• _Assigned task_
Please transcribe the listing in its entirety, character for character.

• _Record set_
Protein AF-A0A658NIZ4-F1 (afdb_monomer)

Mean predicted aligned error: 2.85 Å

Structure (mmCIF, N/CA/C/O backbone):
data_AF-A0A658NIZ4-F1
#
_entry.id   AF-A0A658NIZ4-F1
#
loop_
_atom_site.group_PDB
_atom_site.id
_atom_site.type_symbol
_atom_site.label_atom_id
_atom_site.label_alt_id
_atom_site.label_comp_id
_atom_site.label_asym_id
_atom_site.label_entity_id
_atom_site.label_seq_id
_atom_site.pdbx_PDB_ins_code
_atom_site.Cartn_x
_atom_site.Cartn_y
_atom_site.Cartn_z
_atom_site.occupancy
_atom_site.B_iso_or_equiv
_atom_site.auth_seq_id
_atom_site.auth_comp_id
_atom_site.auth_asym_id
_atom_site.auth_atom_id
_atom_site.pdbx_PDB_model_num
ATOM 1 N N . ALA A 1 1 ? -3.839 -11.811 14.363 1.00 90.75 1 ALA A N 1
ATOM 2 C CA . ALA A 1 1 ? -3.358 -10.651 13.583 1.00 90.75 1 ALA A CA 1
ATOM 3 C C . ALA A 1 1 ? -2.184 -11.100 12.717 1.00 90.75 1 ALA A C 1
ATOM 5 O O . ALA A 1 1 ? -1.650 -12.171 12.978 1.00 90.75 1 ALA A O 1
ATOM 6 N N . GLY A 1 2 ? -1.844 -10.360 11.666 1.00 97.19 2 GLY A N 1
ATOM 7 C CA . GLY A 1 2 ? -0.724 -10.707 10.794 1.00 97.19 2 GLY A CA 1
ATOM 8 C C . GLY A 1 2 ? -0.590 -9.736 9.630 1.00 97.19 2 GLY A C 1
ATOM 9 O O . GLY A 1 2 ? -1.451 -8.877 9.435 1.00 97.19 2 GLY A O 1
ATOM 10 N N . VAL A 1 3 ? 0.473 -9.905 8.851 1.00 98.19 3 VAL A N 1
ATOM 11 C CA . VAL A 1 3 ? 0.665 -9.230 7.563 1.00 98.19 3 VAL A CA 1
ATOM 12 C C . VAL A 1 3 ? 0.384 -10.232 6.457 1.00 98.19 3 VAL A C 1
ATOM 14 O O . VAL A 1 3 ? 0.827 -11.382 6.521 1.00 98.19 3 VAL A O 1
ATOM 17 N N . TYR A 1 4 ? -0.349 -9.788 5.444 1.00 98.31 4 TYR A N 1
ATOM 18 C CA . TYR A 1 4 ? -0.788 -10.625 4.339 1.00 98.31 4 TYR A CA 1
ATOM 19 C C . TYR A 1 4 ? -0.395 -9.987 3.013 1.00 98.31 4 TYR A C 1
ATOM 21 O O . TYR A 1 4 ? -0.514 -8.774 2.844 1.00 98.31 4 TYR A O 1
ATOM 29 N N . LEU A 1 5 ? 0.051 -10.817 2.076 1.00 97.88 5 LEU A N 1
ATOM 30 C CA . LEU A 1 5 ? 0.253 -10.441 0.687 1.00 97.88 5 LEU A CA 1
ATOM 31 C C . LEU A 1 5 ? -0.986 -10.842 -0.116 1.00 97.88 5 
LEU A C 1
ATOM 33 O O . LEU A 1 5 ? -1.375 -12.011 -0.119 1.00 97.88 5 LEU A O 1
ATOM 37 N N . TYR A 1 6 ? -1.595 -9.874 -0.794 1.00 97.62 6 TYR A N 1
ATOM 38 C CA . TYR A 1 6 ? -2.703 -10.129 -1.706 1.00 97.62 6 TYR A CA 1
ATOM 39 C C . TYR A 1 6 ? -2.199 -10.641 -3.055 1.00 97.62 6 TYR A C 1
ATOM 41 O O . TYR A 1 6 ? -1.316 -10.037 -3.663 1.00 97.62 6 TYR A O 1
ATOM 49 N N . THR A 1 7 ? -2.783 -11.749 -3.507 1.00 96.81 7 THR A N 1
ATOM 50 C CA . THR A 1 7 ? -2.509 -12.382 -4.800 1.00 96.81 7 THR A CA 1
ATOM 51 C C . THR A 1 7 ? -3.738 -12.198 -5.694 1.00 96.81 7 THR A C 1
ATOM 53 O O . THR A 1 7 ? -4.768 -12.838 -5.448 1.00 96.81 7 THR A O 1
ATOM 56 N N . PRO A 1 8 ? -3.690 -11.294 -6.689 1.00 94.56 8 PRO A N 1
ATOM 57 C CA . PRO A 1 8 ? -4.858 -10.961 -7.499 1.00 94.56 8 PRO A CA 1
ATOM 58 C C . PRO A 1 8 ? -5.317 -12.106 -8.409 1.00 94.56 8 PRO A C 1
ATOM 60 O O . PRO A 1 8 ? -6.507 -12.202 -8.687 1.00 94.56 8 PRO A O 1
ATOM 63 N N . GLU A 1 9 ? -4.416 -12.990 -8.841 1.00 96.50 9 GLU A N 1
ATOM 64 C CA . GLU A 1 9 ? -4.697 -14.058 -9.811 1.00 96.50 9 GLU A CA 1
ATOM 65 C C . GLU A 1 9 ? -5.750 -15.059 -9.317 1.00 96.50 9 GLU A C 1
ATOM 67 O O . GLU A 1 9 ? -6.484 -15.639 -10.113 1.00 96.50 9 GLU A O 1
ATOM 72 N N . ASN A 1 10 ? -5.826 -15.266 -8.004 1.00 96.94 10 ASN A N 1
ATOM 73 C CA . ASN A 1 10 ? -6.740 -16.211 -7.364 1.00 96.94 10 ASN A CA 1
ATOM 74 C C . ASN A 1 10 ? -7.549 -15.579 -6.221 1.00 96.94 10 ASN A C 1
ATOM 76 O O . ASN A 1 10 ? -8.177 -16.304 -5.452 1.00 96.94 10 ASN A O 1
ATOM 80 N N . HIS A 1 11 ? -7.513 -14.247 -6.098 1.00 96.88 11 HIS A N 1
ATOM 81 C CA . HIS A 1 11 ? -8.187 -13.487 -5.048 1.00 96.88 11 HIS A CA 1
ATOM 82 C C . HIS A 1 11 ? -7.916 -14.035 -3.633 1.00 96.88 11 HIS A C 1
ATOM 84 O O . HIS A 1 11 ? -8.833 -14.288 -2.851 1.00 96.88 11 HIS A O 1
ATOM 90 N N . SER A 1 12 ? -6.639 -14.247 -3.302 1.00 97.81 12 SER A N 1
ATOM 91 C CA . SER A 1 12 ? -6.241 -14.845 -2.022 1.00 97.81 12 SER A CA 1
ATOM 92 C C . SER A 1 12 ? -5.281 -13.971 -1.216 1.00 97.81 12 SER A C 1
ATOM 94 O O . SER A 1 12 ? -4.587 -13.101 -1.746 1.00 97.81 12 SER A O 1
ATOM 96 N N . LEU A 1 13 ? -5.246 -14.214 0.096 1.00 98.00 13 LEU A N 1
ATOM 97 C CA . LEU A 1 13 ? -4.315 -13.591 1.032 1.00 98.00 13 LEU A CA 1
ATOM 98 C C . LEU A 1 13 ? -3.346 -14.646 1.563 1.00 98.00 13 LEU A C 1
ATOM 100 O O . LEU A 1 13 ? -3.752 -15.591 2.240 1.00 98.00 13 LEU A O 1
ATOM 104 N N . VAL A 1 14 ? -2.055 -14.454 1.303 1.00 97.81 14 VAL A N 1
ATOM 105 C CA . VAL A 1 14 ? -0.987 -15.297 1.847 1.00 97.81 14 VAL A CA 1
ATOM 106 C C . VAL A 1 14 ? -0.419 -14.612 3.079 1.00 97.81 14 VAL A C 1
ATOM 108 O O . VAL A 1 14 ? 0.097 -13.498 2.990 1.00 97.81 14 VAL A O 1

• _Written reply_
Protein AF-A0A658NIZ4-F1 (afdb_monomer)

Mean predicted aligned error: 2.85 Å

Structure (mmCIF, N/CA/C/O backbone):
data_AF-A0A658NIZ4-F1
#
_entry.id   AF-A0A658NIZ4-F1
#
loop_
_atom_site.group_PDB
_atom_site.id
_atom_site.type_symbol
_atom_site.label_atom_id
_atom_site.label_alt_id
_atom_site.label_comp_id
_atom_site.label_asym_id
_atom_site.label_entity_id
_atom_site.label_seq_id
_atom_site.pdbx_PDB_ins_code
_atom_site.Cartn_x
_atom_site.Cartn_y
_atom_site.Cartn_z
_atom_site.occupancy
_atom_site.B_iso_or_equiv
_atom_site.auth_seq_id
_atom_site.auth_comp_id
_atom_site.auth_asym_id
_atom_site.auth_atom_id
_atom_site.pdbx_PDB_model_num
ATOM 1 N N . ALA A 1 1 ? -3.839 -11.811 14.363 1.00 90.75 1 ALA A N 1
ATOM 2 C CA . ALA A 1 1 ? -3.358 -10.651 13.583 1.00 90.75 1 ALA A CA 1
ATOM 3 C C . ALA A 1 1 ? -2.184 -11.100 12.717 1.00 90.75 1 ALA A C 1
ATOM 5 O O . ALA A 1 1 ? -1.650 -12.171 12.978 1.00 90.75 1 ALA A O 1
ATOM 6 N N . GLY A 1 2 ? -1.844 -10.360 11.666 1.00 97.19 2 GLY A N 1
ATOM 7 C CA . GLY A 1 2 ? -0.724 -10.707 10.794 1.00 97.19 2 GLY A CA 1
ATOM 8 C C . GLY A 1 2 ? -0.590 -9.736 9.630 1.00 97.19 2 GLY A C 1
ATOM 9 O O . GLY A 1 2 ? -1.451 -8.877 9.435 1.00 97.19 2 GLY A O 1
ATOM 10 N N . VAL A 1 3 ? 0.473 -9.905 8.851 1.00 98.19 3 VAL A N 1
ATOM 11 C CA . VAL A 1 3 ? 0.665 -9.230 7.563 1.00 98.19 3 VAL A CA 1
ATOM 12 C C . VAL A 1 3 ? 0.384 -10.232 6.457 1.00 98.19 3 VAL A C 1
ATOM 14 O O . VAL A 1 3 ? 0.827 -11.382 6.521 1.00 98.19 3 VAL A O 1
ATOM 17 N N . TYR A 1 4 ? -0.349 -9.788 5.444 1.00 98.31 4 TYR A N 1
ATOM 18 C CA . TYR A 1 4 ? -0.788 -10.625 4.339 1.00 98.31 4 TYR A CA 1
ATOM 19 C C . TYR A 1 4 ? -0.395 -9.987 3.013 1.00 98.31 4 TYR A C 1
ATOM 21 O O . TYR A 1 4 ? -0.514 -8.774 2.844 1.00 98.31 4 TYR A O 1
ATOM 29 N N . LEU A 1 5 ? 0.051 -10.817 2.076 1.00 97.88 5 LEU A N 1
ATOM 30 C CA . LEU A 1 5 ? 0.253 -10.441 0.687 1.00 97.88 5 LEU A CA 1
ATOM 31 C C . LEU A 1 5 ? -0.986 -10.842 -0.116 1.00 97.88 5 
LEU A C 1
ATOM 33 O O . LEU A 1 5 ? -1.375 -12.011 -0.119 1.00 97.88 5 LEU A O 1
ATOM 37 N N . TYR A 1 6 ? -1.595 -9.874 -0.794 1.00 97.62 6 TYR A N 1
ATOM 38 C CA . TYR A 1 6 ? -2.703 -10.129 -1.706 1.00 97.62 6 TYR A CA 1
ATOM 39 C C . TYR A 1 6 ? -2.199 -10.641 -3.055 1.00 97.62 6 TYR A C 1
ATOM 41 O O . TYR A 1 6 ? -1.316 -10.037 -3.663 1.00 97.62 6 TYR A O 1
ATOM 49 N N . THR A 1 7 ? -2.783 -11.749 -3.507 1.00 96.81 7 THR A N 1
ATOM 50 C CA . THR A 1 7 ? -2.509 -12.382 -4.800 1.00 96.81 7 THR A CA 1
ATOM 51 C C . THR A 1 7 ? -3.738 -12.198 -5.694 1.00 96.81 7 THR A C 1
ATOM 53 O O . THR A 1 7 ? -4.768 -12.838 -5.448 1.00 96.81 7 THR A O 1
ATOM 56 N N . PRO A 1 8 ? -3.690 -11.294 -6.689 1.00 94.56 8 PRO A N 1
ATOM 57 C CA . PRO A 1 8 ? -4.858 -10.961 -7.499 1.00 94.56 8 PRO A CA 1
ATOM 58 C C . PRO A 1 8 ? -5.317 -12.106 -8.409 1.00 94.56 8 PRO A C 1
ATOM 60 O O . PRO A 1 8 ? -6.507 -12.202 -8.687 1.00 94.56 8 PRO A O 1
ATOM 63 N N . GLU A 1 9 ? -4.416 -12.990 -8.841 1.00 96.50 9 GLU A N 1
ATOM 64 C CA . GLU A 1 9 ? -4.697 -14.058 -9.811 1.00 96.50 9 GLU A CA 1
ATOM 65 C C . GLU A 1 9 ? -5.750 -15.059 -9.317 1.00 96.50 9 GLU A C 1
ATOM 67 O O . GLU A 1 9 ? -6.484 -15.639 -10.113 1.00 96.50 9 GLU A O 1
ATOM 72 N N . ASN A 1 10 ? -5.826 -15.266 -8.004 1.00 96.94 10 ASN A N 1
ATOM 73 C CA . ASN A 1 10 ? -6.740 -16.211 -7.364 1.00 96.94 10 ASN A CA 1
ATOM 74 C C . ASN A 1 10 ? -7.549 -15.579 -6.221 1.00 96.94 10 ASN A C 1
ATOM 76 O O . ASN A 1 10 ? -8.177 -16.304 -5.452 1.00 96.94 10 ASN A O 1
ATOM 80 N N . HIS A 1 11 ? -7.513 -14.247 -6.098 1.00 96.88 11 HIS A N 1
ATOM 81 C CA . HIS A 1 11 ? -8.187 -13.487 -5.048 1.00 96.88 11 HIS A CA 1
ATOM 82 C C . HIS A 1 11 ? -7.916 -14.035 -3.633 1.00 96.88 11 HIS A C 1
ATOM 84 O O . HIS A 1 11 ? -8.833 -14.288 -2.851 1.00 96.88 11 HIS A O 1
ATOM 90 N N . SER A 1 12 ? -6.639 -14.247 -3.302 1.00 97.81 12 SER A N 1
ATOM 91 C CA . SER A 1 12 ? -6.241 -14.845 -2.022 1.00 97.81 12 SER A CA 1
ATOM 92 C C . SER A 1 12 ? -5.281 -13.971 -1.216 1.00 97.81 12 SER A C 1
ATOM 94 O O . SER A 1 12 ? -4.587 -13.101 -1.746 1.00 97.81 12 SER A O 1
ATOM 96 N N . LEU A 1 13 ? -5.246 -14.214 0.096 1.00 98.00 13 LEU A N 1
ATOM 97 C CA . LEU A 1 13 ? -4.315 -13.591 1.032 1.00 98.00 13 LEU A CA 1
ATOM 98 C C . LEU A 1 13 ? -3.346 -14.646 1.563 1.00 98.00 13 LEU A C 1
ATOM 100 O O . LEU A 1 13 ? -3.752 -15.591 2.240 1.00 98.00 13 LEU A O 1
ATOM 104 N N . VAL A 1 14 ? -2.055 -14.454 1.303 1.00 97.81 14 VAL A N 1
ATOM 105 C CA . VAL A 1 14 ? -0.987 -15.297 1.847 1.00 97.81 14 VAL A CA 1
ATOM 106 C C . VAL A 1 14 ? -0.419 -14.612 3.079 1.00 97.81 14 VAL A C 1
ATOM 108 O O . VAL A 1 14 ? 0.097 -13.498 2.990 1.00 97.81 14 VAL A O 1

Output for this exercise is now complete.